■ RECORDS FOR THE TASK
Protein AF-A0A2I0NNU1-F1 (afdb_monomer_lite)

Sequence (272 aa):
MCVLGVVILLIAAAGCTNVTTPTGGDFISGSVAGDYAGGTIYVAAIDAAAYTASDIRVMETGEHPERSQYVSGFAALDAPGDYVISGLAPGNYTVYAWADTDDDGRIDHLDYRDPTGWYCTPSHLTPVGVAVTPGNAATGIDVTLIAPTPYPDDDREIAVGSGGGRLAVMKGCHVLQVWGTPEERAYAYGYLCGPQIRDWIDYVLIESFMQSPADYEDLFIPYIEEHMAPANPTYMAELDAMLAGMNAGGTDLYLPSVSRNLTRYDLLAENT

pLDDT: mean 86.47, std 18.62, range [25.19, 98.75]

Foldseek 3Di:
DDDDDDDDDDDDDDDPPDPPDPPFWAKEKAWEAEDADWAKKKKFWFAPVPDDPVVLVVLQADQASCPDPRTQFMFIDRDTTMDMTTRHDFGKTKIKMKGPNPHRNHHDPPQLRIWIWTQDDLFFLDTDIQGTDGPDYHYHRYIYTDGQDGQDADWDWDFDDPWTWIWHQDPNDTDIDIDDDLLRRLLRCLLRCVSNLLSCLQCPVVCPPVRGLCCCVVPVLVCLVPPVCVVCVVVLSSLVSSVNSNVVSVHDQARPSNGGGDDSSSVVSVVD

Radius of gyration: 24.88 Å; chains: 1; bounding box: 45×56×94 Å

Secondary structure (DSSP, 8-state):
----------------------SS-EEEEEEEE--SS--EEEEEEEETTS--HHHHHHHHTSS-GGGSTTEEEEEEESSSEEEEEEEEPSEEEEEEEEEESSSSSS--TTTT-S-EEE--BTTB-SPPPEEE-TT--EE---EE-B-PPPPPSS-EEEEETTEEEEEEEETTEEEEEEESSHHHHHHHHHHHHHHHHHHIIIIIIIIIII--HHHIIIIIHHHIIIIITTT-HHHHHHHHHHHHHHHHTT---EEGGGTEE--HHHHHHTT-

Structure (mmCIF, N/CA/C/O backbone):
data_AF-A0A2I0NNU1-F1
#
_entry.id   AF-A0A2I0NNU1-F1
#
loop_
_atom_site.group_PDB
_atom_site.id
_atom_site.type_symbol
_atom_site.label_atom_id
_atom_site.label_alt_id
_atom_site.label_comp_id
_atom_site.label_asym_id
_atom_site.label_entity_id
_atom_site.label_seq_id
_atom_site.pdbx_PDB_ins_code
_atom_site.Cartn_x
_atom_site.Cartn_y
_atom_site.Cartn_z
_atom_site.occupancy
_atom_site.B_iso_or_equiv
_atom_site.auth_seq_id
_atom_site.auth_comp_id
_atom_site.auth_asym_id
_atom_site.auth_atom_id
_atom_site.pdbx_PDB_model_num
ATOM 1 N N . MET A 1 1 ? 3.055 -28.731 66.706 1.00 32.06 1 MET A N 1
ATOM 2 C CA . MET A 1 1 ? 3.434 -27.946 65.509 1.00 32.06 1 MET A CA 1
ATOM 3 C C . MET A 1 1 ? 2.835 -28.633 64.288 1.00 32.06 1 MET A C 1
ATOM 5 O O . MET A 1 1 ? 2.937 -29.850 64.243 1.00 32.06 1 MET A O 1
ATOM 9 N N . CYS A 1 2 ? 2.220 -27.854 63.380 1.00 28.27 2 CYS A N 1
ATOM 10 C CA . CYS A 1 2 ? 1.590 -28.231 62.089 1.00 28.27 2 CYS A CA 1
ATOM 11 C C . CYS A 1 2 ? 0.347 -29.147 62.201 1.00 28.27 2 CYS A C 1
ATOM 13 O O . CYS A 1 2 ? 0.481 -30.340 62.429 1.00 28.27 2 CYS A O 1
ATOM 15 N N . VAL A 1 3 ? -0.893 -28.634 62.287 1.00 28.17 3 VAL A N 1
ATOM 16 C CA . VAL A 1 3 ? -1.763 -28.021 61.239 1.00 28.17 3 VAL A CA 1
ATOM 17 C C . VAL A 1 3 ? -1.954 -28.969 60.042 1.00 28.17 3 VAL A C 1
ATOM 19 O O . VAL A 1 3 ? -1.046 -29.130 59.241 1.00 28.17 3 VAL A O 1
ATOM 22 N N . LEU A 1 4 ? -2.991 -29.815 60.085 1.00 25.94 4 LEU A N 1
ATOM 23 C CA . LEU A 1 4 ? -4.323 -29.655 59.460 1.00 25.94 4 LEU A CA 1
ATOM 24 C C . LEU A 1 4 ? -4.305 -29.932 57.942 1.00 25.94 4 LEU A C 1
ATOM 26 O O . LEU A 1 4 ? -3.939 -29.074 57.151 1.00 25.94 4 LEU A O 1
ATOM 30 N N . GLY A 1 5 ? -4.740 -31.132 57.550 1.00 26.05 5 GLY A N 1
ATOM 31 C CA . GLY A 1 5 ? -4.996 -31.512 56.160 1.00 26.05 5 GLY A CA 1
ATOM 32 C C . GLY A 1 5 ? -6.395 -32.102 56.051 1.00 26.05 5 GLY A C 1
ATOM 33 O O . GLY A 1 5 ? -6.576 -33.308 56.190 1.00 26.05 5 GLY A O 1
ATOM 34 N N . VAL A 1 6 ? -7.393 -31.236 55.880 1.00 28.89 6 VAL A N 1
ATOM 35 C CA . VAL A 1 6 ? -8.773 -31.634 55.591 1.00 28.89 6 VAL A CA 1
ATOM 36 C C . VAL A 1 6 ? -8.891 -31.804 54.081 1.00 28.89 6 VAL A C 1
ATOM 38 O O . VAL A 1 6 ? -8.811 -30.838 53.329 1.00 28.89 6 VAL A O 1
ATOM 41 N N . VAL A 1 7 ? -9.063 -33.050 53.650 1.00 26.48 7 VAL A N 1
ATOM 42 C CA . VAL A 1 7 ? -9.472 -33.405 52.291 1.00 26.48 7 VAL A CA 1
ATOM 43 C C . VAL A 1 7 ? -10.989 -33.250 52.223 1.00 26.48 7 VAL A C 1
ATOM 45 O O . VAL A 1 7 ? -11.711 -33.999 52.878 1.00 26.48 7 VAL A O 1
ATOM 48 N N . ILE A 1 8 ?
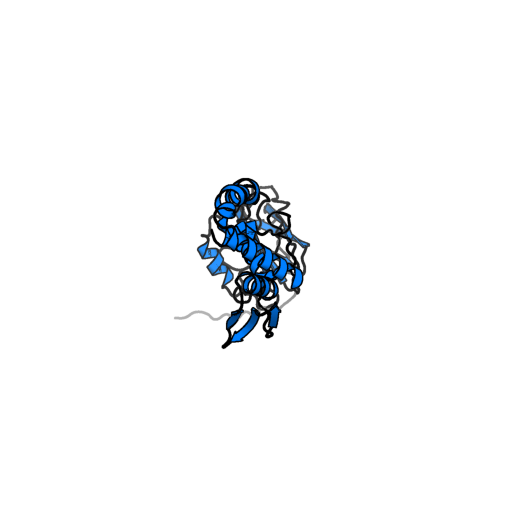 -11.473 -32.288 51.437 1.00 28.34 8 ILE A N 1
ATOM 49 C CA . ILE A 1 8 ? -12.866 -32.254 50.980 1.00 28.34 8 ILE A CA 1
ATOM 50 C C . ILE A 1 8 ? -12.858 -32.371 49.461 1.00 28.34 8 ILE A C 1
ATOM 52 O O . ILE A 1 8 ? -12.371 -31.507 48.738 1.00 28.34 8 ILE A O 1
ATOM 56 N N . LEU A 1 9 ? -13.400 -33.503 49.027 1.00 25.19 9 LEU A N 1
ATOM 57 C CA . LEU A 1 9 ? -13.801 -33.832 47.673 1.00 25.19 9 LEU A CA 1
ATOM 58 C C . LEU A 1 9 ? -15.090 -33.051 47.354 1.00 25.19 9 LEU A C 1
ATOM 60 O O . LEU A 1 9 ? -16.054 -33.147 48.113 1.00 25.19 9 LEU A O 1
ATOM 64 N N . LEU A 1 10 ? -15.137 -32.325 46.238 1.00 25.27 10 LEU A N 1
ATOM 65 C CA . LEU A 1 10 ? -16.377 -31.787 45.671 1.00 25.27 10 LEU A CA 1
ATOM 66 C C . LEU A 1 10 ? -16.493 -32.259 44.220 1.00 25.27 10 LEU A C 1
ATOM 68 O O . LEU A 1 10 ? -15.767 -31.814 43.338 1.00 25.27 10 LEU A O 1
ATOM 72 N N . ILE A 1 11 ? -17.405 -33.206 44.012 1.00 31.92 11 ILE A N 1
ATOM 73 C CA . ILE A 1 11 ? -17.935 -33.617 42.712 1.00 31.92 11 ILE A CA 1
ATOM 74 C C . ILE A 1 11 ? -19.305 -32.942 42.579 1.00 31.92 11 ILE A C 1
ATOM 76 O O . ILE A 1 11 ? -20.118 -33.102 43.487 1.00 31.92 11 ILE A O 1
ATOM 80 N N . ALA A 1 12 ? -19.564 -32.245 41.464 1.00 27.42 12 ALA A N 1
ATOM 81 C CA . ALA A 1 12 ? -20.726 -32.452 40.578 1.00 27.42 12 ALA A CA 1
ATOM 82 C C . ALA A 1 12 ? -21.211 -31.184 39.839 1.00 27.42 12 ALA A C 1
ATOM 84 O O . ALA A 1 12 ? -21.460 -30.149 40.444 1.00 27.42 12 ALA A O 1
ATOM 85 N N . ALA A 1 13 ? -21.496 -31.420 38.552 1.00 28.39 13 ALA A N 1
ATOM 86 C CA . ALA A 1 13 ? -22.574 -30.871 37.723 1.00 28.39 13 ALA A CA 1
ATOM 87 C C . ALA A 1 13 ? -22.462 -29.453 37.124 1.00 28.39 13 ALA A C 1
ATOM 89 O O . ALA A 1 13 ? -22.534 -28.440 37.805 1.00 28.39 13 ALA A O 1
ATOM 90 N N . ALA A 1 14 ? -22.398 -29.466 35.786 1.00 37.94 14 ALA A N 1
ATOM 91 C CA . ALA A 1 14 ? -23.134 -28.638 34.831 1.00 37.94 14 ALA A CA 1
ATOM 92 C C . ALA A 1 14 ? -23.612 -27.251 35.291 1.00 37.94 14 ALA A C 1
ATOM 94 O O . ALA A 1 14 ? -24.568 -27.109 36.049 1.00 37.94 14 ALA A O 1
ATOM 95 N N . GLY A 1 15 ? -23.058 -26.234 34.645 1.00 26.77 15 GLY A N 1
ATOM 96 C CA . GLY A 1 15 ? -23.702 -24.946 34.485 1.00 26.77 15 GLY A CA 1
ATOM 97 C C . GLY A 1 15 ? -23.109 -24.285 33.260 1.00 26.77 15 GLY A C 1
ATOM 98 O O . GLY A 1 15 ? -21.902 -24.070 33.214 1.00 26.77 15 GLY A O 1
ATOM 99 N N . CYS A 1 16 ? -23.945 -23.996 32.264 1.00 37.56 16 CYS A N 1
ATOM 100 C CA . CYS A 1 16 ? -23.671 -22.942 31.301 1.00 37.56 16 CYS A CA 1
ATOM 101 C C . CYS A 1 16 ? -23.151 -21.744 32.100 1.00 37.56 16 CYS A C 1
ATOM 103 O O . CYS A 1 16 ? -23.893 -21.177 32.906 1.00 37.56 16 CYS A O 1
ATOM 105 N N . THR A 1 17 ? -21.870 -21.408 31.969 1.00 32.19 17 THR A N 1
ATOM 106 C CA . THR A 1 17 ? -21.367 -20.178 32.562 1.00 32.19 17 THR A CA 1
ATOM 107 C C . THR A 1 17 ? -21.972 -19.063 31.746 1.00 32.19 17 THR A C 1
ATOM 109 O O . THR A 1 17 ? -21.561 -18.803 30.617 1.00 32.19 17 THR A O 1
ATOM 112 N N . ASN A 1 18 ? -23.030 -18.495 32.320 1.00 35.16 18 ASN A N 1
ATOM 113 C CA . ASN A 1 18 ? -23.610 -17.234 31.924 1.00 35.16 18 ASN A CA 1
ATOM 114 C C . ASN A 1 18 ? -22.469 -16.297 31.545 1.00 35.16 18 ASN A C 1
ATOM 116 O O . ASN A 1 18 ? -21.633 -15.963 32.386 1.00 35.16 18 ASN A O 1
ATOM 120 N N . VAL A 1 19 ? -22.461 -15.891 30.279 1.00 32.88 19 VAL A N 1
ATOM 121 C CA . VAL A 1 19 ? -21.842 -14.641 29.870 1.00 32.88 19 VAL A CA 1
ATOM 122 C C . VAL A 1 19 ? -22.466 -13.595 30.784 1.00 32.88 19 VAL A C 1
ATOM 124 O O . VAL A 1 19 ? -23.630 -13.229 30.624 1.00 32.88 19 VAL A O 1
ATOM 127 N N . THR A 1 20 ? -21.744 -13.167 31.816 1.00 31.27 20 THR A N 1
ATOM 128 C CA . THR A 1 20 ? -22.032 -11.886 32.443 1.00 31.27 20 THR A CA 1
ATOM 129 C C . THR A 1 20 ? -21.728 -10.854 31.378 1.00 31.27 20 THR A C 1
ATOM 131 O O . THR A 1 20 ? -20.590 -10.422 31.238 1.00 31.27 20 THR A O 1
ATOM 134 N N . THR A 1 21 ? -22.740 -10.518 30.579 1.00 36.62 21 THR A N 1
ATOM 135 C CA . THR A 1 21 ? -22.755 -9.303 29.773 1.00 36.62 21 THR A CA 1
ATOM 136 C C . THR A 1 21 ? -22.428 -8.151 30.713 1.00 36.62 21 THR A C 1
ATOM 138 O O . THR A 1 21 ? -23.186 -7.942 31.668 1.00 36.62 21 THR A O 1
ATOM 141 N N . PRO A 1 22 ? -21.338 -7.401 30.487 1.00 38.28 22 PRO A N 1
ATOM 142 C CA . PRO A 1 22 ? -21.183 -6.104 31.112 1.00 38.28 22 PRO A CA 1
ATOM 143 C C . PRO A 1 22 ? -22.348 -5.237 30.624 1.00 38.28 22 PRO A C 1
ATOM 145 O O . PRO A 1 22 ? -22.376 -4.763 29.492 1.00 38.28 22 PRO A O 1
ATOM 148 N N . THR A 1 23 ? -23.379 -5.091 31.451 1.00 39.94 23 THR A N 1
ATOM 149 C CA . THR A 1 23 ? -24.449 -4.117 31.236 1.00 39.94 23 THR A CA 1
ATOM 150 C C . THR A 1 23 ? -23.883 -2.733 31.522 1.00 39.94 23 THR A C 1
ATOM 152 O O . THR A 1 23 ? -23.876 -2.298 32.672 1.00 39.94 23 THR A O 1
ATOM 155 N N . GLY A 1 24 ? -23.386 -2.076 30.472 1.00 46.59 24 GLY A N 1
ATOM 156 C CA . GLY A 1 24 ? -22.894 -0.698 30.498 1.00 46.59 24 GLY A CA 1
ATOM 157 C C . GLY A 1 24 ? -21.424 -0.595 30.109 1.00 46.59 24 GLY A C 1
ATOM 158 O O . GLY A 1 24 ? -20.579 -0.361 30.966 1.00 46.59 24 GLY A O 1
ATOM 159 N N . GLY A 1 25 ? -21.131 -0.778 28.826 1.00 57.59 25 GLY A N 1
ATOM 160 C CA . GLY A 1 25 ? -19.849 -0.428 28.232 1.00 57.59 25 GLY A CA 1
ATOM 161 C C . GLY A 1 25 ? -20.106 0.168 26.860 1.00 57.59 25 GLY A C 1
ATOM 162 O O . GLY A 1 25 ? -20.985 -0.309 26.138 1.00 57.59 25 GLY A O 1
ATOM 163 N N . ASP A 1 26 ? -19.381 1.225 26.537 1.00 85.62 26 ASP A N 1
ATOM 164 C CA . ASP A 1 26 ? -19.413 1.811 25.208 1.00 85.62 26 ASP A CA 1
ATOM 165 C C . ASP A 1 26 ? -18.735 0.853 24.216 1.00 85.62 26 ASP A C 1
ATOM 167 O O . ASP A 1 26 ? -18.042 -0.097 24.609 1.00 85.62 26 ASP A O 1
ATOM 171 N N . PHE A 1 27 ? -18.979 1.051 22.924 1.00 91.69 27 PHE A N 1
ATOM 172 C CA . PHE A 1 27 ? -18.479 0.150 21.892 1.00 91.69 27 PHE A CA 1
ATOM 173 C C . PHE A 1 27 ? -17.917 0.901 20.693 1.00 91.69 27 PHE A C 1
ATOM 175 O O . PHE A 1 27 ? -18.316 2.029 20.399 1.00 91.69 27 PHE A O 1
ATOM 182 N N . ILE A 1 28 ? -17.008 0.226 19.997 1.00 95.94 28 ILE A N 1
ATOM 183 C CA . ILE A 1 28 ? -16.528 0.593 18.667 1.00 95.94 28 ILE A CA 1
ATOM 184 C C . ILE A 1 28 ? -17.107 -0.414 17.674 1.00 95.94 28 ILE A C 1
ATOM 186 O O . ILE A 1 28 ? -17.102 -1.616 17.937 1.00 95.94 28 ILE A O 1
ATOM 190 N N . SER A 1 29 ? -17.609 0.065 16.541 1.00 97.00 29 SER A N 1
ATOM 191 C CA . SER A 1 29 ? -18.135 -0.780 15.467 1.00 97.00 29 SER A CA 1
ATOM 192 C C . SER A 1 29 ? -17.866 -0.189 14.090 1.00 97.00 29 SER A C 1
---
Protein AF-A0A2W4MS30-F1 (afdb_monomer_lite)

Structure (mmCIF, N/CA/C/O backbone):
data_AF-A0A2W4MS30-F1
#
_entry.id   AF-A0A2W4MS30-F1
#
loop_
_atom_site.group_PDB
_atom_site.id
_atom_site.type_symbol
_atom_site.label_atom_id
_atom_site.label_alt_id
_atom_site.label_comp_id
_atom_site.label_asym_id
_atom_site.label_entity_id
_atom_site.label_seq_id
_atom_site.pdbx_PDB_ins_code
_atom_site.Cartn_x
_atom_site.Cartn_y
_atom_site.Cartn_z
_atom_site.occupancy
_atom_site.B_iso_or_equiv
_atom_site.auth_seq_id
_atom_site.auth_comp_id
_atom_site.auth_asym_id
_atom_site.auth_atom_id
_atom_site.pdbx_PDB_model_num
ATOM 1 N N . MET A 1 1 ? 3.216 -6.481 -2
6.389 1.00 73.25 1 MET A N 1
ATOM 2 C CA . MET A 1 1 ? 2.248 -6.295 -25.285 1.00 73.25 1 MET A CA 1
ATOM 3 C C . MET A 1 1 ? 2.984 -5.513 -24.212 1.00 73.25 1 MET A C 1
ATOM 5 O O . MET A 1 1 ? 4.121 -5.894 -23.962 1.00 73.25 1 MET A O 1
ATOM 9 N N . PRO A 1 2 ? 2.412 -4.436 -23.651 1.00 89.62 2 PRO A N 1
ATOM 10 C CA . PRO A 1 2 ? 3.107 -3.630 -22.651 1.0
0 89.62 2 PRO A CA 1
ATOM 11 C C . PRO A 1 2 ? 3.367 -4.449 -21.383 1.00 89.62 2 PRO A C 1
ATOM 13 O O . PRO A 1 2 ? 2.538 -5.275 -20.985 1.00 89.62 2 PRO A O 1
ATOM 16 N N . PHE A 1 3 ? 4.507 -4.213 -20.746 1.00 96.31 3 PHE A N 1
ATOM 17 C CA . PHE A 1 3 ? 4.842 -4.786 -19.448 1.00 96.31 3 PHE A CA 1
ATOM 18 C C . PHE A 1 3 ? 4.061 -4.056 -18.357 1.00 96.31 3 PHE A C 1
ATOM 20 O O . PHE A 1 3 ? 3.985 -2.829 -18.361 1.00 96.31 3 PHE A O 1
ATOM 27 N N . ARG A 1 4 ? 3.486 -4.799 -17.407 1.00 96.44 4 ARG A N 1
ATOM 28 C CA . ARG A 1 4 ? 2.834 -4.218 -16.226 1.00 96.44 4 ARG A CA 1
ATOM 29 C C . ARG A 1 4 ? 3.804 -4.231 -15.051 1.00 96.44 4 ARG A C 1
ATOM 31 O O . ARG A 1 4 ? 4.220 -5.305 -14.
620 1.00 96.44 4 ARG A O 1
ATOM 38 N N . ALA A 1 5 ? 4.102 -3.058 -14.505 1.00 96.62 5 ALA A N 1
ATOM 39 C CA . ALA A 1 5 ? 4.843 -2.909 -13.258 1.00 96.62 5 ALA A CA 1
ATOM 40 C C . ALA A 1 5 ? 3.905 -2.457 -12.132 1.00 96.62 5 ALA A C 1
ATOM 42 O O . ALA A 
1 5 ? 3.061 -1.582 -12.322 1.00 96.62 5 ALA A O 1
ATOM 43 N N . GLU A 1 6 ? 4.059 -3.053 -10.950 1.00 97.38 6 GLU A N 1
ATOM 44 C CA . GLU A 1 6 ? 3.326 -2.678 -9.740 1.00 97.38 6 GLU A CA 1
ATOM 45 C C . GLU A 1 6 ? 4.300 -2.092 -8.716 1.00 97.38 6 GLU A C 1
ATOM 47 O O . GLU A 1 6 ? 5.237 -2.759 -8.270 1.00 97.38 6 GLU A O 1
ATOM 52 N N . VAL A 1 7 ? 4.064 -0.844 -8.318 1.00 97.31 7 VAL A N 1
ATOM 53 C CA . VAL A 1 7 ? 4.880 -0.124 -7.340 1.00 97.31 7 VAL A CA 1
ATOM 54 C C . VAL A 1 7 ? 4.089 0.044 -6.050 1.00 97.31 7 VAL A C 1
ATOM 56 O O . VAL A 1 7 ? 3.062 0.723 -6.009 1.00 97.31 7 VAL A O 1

■ EXERCISE DETAILS
Once you find the line with "ATOM 74 C C" in the entries above, output it and each line after it up to and including the line with "ATOM 81 C CA", and nothing else.

■ RESPONSE
ATOM 74 C C . ILE A 1 11 ? -19.305 -32.942 42.579 1.00 31.92 11 ILE A C 1
ATOM 76 O O . ILE A 1 11 ? -20.118 -33.102 43.487 1.00 31.92 11 ILE A O 1
ATOM 80 N N . ALA A 1 12 ? -19.564 -32.245 41.464 1.00 27.42 12 ALA A N 1
ATOM 81 C CA . ALA A 1 12 ? -20.726 -32.452 40.578 1.00 27.42 12 ALA A CA 1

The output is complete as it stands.